Features of a checking account
Fees:
- Checking accounts come with different types of fees, some of which can be waived. This is often achieved by meeting certain daily or monthly minimum balance requirements, or receiving a minimum monthly direct deposit amount.
- Make sure you understand what fees will be charged by your bank so that you can take steps to avoid them, if possible.
- Fees can include:
- monthly maintenance fees
- overdraft or insufficient-funds fees
- fees to use ATMs at certain other banks
- fees for wire transfers, money orders, and cashier’s checks
- foreign transaction fees
- fees for paper statements
- fees to open an account
- Some banks offer free or reduced-fee checking accounts for students while they are in school, in the hope that they will continue to use those banks upon graduation.
Interest:
- Many checking accounts pay interest, but the rates are typically lower than the rates on savings accounts.

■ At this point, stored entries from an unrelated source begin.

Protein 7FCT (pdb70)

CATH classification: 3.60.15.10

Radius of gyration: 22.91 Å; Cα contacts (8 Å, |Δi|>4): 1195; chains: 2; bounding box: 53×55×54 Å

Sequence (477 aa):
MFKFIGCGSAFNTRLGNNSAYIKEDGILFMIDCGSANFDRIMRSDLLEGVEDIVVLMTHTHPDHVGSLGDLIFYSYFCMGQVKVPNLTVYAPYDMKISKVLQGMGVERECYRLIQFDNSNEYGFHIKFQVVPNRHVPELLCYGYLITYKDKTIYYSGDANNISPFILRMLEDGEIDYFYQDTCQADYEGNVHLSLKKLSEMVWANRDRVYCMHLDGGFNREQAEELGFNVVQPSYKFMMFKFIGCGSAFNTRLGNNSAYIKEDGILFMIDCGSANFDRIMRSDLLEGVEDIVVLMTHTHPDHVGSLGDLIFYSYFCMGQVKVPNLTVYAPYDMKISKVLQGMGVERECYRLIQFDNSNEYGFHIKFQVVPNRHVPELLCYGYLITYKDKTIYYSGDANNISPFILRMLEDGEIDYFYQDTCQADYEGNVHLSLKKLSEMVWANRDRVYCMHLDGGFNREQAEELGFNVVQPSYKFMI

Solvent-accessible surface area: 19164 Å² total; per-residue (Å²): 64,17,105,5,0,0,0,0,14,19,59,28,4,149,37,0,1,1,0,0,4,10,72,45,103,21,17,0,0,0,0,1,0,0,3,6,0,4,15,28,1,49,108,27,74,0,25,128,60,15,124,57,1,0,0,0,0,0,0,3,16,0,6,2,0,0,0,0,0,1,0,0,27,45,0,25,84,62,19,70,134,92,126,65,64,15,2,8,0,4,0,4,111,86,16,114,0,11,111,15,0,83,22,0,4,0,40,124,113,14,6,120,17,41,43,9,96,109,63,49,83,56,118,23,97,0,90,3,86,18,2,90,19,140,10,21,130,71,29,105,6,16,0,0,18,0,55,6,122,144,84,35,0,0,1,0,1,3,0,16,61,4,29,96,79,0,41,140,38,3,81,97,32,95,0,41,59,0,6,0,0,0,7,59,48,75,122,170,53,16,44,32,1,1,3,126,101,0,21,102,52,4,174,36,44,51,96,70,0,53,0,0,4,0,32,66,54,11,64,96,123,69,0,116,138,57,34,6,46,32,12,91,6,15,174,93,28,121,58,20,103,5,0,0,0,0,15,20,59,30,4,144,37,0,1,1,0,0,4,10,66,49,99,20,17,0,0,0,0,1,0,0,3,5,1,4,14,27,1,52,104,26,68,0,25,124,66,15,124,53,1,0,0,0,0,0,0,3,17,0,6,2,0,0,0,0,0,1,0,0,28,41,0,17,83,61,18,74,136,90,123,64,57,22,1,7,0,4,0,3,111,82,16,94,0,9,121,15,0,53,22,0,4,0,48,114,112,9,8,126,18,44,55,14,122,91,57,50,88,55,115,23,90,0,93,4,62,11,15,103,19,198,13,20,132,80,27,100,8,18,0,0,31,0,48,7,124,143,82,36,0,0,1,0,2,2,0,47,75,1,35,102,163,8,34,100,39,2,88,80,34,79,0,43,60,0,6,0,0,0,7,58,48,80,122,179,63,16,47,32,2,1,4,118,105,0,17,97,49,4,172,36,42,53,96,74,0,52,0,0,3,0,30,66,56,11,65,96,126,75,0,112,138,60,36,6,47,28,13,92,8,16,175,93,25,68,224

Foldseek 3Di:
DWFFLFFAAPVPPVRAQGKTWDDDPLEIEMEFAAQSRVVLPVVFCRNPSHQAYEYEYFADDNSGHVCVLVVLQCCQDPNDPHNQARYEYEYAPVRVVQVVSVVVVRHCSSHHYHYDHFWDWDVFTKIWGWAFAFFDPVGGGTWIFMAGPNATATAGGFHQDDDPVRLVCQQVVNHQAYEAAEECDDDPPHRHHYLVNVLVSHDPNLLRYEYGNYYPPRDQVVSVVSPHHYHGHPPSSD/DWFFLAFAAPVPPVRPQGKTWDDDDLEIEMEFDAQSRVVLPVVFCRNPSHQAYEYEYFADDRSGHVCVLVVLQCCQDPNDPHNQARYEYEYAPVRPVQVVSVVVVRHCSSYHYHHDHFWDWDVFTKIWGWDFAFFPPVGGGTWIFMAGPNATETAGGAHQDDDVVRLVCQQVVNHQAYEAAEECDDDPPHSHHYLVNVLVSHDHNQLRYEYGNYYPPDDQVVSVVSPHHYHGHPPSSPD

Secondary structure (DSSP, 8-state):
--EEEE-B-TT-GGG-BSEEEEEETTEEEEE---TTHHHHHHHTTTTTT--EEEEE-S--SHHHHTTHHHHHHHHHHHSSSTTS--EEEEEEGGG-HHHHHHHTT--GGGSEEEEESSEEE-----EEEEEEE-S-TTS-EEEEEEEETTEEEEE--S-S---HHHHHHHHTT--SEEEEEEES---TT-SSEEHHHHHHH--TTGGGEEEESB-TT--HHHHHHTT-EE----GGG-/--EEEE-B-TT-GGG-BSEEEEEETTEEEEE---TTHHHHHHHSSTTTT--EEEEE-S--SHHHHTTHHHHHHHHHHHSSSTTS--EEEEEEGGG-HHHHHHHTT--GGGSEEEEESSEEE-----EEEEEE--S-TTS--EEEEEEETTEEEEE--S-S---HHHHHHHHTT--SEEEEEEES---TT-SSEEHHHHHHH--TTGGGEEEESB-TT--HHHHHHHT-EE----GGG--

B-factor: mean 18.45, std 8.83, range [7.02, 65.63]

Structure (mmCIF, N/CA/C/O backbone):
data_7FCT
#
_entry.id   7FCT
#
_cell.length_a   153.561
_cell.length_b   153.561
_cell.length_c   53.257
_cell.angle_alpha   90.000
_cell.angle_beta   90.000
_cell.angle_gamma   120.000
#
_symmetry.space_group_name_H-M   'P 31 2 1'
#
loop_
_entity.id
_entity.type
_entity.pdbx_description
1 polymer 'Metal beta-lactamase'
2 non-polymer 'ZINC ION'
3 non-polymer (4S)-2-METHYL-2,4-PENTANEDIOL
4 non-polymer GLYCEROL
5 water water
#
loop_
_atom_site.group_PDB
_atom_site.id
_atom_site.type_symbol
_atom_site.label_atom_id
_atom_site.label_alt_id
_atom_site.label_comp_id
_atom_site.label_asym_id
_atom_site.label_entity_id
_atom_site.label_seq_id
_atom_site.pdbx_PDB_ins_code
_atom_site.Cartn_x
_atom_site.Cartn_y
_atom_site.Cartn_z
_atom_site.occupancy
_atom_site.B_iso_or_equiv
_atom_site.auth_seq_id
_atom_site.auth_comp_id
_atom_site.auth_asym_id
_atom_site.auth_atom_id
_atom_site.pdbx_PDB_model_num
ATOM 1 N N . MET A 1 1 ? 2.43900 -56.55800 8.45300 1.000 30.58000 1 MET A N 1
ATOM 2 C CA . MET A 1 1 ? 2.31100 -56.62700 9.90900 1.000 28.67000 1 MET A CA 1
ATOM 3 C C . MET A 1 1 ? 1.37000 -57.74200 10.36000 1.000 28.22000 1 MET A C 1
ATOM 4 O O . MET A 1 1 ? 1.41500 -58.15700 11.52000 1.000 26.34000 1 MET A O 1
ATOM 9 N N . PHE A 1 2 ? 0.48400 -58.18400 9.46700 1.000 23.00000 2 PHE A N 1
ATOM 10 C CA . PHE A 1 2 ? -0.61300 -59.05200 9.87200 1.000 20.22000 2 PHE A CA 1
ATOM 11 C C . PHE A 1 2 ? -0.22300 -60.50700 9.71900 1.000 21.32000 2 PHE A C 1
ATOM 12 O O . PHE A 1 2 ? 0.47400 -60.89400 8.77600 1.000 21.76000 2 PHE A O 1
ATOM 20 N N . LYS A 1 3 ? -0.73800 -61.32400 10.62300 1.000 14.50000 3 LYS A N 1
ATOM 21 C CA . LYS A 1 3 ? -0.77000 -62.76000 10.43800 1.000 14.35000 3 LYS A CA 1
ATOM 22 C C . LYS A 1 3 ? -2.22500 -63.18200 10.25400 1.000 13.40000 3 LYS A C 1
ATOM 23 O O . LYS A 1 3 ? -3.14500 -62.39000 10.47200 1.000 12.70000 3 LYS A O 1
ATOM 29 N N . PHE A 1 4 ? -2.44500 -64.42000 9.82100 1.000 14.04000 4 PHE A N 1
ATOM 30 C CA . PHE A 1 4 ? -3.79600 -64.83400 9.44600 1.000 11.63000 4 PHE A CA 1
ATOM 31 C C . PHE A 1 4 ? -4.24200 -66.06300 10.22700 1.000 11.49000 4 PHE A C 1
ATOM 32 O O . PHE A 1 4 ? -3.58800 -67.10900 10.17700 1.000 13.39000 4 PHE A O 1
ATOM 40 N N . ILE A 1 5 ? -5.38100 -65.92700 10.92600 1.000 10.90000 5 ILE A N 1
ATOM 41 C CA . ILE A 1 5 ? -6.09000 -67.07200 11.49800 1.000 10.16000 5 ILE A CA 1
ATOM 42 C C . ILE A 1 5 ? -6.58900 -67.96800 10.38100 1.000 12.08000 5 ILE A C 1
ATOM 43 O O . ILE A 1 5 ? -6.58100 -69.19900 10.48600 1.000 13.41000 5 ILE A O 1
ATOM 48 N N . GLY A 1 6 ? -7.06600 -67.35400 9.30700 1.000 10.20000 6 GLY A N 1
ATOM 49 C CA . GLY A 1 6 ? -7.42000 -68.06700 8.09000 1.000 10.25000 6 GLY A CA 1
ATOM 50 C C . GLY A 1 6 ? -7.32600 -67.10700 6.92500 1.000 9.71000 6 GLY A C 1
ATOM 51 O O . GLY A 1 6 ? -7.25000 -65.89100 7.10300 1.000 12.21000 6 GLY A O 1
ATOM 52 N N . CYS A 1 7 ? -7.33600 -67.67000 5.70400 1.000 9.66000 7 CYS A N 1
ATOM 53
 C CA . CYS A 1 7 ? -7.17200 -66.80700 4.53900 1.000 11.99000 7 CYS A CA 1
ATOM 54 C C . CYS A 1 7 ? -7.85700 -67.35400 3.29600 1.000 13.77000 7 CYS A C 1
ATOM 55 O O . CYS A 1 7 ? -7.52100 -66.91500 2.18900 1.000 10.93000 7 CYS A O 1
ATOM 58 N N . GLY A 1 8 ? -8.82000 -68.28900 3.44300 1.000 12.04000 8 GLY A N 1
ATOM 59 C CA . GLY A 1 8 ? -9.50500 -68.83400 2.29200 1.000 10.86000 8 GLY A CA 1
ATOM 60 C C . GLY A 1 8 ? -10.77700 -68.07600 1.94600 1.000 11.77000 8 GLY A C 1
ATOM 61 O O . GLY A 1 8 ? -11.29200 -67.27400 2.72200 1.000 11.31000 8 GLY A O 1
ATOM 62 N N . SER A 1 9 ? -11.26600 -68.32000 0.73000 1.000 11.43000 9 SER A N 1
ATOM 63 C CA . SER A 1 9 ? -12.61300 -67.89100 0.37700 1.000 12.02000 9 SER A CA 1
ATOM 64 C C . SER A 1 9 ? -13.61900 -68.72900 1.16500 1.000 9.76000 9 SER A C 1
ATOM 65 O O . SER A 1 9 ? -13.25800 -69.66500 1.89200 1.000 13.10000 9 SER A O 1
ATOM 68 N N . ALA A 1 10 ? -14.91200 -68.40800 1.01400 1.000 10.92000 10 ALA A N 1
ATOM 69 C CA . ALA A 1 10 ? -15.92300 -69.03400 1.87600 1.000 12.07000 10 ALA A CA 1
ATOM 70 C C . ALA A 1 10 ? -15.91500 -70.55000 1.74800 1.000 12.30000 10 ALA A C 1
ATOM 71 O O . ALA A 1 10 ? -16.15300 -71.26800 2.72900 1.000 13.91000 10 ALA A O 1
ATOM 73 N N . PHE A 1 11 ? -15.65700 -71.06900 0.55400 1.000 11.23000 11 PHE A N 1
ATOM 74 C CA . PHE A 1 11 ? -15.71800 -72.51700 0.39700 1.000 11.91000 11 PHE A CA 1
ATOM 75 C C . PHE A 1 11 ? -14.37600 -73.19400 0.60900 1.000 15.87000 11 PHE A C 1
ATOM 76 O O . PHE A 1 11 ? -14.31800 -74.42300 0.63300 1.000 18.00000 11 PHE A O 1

- Online checking accounts usually have higher interest rates than traditional checking accounts, so it is a good idea to check this before opening an account.
Using a Checking Account:
- Even if you don’t use checks on a regular basis, it is still important to know how to write, endorse, deposit, and cash a check. (See “How to write a check, deposit a check, or cash a check.“)
- Checking accounts can be used for online bill payments, to automate monthly recurring bills, or to pay bills on an individual basis.
- Checking accounts can be used to transfer money to other people at the same bank or at other banks.
- Checks can be deposited by the account holder at an ATM, at the branch with a teller, or through the bank’s mobile app.
- Checking accounts can have limits on the amount of daily cash withdrawals that you can make from an ATM.
- Whether you use online banking or paper statements, you should review your checking-account statement every month to make sure that there are no unauthorized transactions and that everything looks correct.
- You also need to make sure that you always keep sufficient funds in your checking account to cover all pending checks and other withdrawals (especially those that are automated).
FDIC Insurance:
- The standard deposit insurance coverage for checking accounts at FDIC-insured banks is $250,000 per depositor, per FDIC-insured bank, per account ownership category.
- For a description of FDIC deposit account coverage, see How Are My Deposit Accounts Insured by the FDIC?
Features of a savings account
Interest:
- Interest rates on savings accounts can vary significantly from bank to bank, so do some comparison shopping before you open an account.
- Online savings accounts may offer higher interest rates than savings accounts from banks with a physical presence because the brick-and-mortar banks have more expenses to cover.
- The differences in interest rates can be significant, ranging from below 0.1% at some banks to over 2.0% for certain online accounts.
Rules and Limitations:
- Federal regulations limit the number of certain types of transfers and withdrawals from savings accounts to no more than six per calendar month or statement cycle. Therefore, make sure to read the fine print and know the rules that apply to your account.
- Some savings accounts have minimum balance requirements to avoid fees, so check the terms carefully.
Automate Your Savings:
- You can automate your savings by instructing your bank to transfer a set amount of money from your checking account to your savings account on a regular basis (weekly, monthly, bi-monthly, quarterly, etc.). Basically it’s a “set-it-and-forget-it” savings strategy. (See “How to set up automatic savings at your bank.“)
FDIC Insurance:
- The standard deposit insurance coverage for savings accounts at FDIC-insured banks is $250,000 per depositor, per FDIC-insured back, per account ownership category.
- For a description of FDIC deposit account coverage, see How Are My Deposit Accounts Insured by the FDIC?